_DIRECTIONS:_
Among the lines below, copy exactly those from the one with "ATOM 105 O O" through the one with "ATOM 114 O O", counting both ends.

_DATA IN THIS EXERCISE:_
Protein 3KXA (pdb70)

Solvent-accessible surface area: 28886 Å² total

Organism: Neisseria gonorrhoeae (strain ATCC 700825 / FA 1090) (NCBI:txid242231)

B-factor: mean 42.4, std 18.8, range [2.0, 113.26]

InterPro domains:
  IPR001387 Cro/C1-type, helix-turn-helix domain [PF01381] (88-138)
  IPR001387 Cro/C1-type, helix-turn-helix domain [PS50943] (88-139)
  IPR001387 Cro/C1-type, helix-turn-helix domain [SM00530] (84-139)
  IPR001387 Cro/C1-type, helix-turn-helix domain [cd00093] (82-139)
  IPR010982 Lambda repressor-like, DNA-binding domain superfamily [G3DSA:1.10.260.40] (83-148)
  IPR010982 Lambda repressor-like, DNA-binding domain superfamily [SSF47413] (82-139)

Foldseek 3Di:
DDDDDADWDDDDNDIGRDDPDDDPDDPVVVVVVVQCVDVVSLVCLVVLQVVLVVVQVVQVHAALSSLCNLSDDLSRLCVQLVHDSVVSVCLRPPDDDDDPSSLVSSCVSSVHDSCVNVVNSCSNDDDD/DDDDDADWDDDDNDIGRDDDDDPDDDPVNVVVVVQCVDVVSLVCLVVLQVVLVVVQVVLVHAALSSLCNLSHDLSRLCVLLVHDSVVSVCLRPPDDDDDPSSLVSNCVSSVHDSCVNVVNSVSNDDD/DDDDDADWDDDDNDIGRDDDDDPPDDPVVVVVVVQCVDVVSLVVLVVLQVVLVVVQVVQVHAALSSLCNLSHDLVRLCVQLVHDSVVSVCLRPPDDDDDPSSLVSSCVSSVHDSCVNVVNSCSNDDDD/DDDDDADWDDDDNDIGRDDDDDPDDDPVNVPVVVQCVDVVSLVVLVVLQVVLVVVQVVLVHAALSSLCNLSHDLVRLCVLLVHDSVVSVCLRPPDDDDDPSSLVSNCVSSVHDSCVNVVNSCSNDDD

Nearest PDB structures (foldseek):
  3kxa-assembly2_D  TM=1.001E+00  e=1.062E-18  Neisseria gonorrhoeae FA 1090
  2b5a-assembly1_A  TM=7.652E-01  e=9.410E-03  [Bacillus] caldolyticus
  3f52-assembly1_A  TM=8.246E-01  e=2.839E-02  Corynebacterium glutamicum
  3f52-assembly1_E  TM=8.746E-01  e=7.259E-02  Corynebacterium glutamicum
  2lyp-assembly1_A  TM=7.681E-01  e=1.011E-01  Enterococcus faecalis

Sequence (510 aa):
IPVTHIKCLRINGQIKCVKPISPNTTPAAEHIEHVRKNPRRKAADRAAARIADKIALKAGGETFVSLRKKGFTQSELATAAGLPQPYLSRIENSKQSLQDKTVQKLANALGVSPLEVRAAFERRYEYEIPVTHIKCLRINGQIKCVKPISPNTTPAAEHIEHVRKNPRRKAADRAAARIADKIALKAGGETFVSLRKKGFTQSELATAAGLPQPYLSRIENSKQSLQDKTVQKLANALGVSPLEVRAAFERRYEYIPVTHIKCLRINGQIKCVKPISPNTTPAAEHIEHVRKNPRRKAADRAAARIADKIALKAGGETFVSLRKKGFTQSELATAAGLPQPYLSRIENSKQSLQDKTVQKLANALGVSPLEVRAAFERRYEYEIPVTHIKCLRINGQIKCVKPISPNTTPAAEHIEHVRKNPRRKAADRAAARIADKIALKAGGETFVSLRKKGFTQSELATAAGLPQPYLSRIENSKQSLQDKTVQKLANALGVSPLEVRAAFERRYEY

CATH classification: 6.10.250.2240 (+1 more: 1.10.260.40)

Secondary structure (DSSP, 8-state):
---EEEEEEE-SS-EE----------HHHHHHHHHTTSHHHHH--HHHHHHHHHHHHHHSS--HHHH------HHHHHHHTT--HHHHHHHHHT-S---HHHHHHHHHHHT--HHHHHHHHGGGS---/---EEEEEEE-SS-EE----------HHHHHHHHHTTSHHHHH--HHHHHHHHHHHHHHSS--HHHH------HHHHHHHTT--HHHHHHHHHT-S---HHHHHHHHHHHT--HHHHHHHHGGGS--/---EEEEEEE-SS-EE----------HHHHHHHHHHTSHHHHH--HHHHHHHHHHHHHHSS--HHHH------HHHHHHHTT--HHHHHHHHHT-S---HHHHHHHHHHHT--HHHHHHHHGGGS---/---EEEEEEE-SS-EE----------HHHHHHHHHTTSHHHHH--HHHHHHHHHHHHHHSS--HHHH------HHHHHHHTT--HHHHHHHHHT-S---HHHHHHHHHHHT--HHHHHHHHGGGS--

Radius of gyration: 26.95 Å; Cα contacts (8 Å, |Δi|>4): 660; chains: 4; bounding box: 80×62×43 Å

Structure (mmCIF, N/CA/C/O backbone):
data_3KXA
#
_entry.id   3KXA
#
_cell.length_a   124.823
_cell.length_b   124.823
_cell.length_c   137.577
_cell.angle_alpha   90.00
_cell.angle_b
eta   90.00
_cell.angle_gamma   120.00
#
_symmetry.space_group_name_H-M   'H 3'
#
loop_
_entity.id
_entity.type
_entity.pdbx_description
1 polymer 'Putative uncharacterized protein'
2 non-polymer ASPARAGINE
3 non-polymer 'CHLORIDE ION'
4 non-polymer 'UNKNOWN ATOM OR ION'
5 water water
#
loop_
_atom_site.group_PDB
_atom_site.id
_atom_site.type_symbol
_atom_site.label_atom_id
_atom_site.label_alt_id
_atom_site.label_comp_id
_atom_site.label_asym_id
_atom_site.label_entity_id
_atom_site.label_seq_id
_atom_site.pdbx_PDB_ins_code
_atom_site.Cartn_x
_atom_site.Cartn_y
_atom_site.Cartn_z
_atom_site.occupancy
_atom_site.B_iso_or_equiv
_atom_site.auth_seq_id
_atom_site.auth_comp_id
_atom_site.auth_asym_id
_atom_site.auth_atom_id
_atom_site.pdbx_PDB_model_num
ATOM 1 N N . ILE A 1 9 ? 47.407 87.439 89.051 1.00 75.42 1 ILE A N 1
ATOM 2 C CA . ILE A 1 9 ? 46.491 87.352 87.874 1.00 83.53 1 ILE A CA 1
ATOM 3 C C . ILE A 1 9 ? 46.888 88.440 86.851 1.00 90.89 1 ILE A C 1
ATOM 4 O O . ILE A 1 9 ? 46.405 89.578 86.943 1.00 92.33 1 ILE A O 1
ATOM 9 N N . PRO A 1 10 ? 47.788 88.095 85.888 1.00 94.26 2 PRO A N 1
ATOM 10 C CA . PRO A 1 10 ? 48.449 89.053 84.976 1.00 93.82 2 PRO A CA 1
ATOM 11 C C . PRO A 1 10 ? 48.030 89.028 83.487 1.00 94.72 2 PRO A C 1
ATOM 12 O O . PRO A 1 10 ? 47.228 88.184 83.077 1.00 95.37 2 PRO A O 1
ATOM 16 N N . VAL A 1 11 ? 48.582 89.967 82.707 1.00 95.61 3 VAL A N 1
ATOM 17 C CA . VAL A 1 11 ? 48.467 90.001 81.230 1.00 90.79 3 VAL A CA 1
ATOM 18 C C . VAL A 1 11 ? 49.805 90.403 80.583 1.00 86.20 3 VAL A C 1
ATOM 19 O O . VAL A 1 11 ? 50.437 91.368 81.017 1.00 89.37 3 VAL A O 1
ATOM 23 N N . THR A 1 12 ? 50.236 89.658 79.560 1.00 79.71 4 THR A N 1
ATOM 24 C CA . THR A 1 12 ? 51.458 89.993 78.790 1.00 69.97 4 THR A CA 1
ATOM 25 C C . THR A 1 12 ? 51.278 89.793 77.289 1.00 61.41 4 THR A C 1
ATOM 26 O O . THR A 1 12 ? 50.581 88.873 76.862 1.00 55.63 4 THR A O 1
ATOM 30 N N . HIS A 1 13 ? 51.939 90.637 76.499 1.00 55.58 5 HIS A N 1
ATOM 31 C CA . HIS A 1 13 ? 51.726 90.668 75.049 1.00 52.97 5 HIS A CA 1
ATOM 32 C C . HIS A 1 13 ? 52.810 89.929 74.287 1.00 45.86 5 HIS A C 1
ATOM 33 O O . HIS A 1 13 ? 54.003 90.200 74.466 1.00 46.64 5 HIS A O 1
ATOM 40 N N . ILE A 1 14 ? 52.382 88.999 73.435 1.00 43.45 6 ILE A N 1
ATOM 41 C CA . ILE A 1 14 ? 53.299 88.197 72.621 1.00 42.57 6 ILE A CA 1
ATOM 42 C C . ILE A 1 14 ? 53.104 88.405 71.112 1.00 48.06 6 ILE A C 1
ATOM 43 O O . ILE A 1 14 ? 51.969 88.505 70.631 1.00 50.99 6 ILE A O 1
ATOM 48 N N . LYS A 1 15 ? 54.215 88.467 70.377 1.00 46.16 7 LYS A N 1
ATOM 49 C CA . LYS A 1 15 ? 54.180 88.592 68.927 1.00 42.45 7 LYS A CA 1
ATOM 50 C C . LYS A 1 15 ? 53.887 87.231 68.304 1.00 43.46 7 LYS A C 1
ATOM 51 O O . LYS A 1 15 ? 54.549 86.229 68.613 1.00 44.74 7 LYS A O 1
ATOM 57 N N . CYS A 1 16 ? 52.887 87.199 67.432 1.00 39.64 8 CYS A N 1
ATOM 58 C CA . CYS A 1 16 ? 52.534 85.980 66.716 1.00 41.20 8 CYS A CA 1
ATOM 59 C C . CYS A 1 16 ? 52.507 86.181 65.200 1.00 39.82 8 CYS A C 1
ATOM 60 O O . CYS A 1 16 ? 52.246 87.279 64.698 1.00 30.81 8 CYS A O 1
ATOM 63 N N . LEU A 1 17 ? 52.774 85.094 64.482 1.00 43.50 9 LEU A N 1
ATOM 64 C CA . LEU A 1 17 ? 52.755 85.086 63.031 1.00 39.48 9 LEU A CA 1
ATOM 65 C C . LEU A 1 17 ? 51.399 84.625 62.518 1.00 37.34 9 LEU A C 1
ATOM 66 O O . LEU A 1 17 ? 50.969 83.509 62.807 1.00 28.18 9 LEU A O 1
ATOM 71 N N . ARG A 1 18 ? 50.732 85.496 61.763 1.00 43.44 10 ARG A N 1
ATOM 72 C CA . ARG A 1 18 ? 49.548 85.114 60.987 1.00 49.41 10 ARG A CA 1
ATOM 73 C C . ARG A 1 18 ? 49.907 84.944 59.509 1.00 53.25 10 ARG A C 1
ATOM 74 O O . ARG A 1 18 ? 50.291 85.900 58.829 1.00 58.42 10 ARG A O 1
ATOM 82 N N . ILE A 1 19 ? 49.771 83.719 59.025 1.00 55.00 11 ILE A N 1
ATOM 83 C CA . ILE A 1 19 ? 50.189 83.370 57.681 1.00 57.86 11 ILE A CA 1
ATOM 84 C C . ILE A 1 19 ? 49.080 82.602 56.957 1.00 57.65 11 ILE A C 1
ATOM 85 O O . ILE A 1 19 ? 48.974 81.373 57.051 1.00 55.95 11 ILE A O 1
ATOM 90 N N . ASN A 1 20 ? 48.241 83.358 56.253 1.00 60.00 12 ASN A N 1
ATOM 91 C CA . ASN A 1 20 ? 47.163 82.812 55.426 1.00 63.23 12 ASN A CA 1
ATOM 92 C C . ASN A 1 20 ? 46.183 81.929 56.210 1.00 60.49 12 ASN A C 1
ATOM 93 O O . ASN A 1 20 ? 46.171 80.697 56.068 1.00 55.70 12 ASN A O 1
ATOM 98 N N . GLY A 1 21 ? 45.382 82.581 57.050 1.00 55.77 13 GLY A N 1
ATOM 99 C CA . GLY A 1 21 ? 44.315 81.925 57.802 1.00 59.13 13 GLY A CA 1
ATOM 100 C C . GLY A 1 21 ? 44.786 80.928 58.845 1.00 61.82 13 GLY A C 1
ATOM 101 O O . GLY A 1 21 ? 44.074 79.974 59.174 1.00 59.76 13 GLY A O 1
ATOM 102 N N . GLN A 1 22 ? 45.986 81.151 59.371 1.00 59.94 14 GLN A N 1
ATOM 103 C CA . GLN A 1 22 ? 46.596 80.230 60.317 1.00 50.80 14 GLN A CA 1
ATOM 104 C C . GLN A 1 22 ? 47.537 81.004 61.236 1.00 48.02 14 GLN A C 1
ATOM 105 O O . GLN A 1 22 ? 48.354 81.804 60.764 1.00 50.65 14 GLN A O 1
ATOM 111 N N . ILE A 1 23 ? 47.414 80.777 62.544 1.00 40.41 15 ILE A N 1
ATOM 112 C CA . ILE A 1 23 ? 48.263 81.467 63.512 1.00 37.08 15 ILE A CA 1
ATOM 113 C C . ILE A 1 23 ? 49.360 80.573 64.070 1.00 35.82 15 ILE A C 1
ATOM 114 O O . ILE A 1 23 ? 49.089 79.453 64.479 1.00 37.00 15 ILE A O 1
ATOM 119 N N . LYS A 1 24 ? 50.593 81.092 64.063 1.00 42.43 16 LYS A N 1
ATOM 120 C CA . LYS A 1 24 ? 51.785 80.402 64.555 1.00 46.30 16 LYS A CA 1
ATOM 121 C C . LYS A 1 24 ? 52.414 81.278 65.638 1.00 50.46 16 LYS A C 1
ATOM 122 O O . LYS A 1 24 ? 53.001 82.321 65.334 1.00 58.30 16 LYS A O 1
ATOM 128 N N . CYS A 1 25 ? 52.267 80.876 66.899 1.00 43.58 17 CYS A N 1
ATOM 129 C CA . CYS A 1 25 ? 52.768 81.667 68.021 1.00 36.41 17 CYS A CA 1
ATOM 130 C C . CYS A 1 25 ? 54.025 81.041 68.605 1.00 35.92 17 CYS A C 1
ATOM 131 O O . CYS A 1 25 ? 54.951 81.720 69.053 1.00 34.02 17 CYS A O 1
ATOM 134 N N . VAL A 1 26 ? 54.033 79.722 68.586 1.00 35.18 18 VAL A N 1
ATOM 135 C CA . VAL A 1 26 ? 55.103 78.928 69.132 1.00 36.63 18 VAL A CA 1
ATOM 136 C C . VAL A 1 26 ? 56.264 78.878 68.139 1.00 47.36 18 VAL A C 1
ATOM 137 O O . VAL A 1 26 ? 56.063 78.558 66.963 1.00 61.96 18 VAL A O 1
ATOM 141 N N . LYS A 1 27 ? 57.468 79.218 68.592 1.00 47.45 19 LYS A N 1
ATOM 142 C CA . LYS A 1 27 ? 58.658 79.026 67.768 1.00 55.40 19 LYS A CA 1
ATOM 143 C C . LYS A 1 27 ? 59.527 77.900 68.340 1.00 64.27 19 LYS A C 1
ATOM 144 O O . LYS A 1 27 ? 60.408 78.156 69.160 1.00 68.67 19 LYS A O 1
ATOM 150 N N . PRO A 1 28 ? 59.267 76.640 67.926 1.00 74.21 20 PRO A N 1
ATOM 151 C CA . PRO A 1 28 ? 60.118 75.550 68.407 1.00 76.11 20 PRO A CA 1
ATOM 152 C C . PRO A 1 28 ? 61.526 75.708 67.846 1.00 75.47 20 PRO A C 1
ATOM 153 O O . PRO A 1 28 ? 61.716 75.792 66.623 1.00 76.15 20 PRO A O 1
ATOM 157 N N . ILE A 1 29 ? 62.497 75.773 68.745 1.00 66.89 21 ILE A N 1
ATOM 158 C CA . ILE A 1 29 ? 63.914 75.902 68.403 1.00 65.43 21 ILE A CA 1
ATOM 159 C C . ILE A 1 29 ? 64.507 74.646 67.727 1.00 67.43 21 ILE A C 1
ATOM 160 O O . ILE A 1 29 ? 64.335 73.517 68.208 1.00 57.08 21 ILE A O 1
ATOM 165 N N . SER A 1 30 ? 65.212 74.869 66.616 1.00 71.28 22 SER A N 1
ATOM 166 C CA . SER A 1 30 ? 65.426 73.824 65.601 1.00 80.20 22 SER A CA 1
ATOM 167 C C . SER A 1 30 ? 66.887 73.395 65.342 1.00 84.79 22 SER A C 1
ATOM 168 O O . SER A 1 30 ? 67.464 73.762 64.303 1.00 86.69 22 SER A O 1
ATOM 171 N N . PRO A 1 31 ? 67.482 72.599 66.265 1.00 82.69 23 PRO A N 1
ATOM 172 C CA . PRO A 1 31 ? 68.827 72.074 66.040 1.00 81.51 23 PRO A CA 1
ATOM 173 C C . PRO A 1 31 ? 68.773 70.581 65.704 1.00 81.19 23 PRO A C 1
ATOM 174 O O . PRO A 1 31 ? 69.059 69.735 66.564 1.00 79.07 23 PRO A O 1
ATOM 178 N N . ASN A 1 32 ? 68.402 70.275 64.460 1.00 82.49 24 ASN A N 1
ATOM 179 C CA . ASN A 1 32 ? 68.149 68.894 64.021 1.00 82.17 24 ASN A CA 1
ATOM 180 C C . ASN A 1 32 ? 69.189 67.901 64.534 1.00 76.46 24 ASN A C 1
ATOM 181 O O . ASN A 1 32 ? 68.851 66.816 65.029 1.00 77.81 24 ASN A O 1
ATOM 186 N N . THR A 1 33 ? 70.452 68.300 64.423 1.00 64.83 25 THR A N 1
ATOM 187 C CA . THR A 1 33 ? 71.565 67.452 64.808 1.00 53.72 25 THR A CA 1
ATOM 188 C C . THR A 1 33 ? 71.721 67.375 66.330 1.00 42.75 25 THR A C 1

_TASK ANSWER:_
ATOM 105 O O . GLN A 1 22 ? 48.354 81.804 60.764 1.00 50.65 14 GLN A O 1
ATOM 111 N N . ILE A 1 23 ? 47.414 80.777 62.544 1.00 40.41 15 ILE A N 1
ATOM 112 C CA . ILE A 1 23 ? 48.263 81.467 63.512 1.00 37.08 15 ILE A CA 1
ATOM 113 C C . ILE A 1 23 ? 49.360 80.573 64.070 1.00 35.82 15 ILE A C 1
ATOM 114 O O . ILE A 1 23 ? 49.089 79.453 64.479 1.00 37.00 15 ILE A O 1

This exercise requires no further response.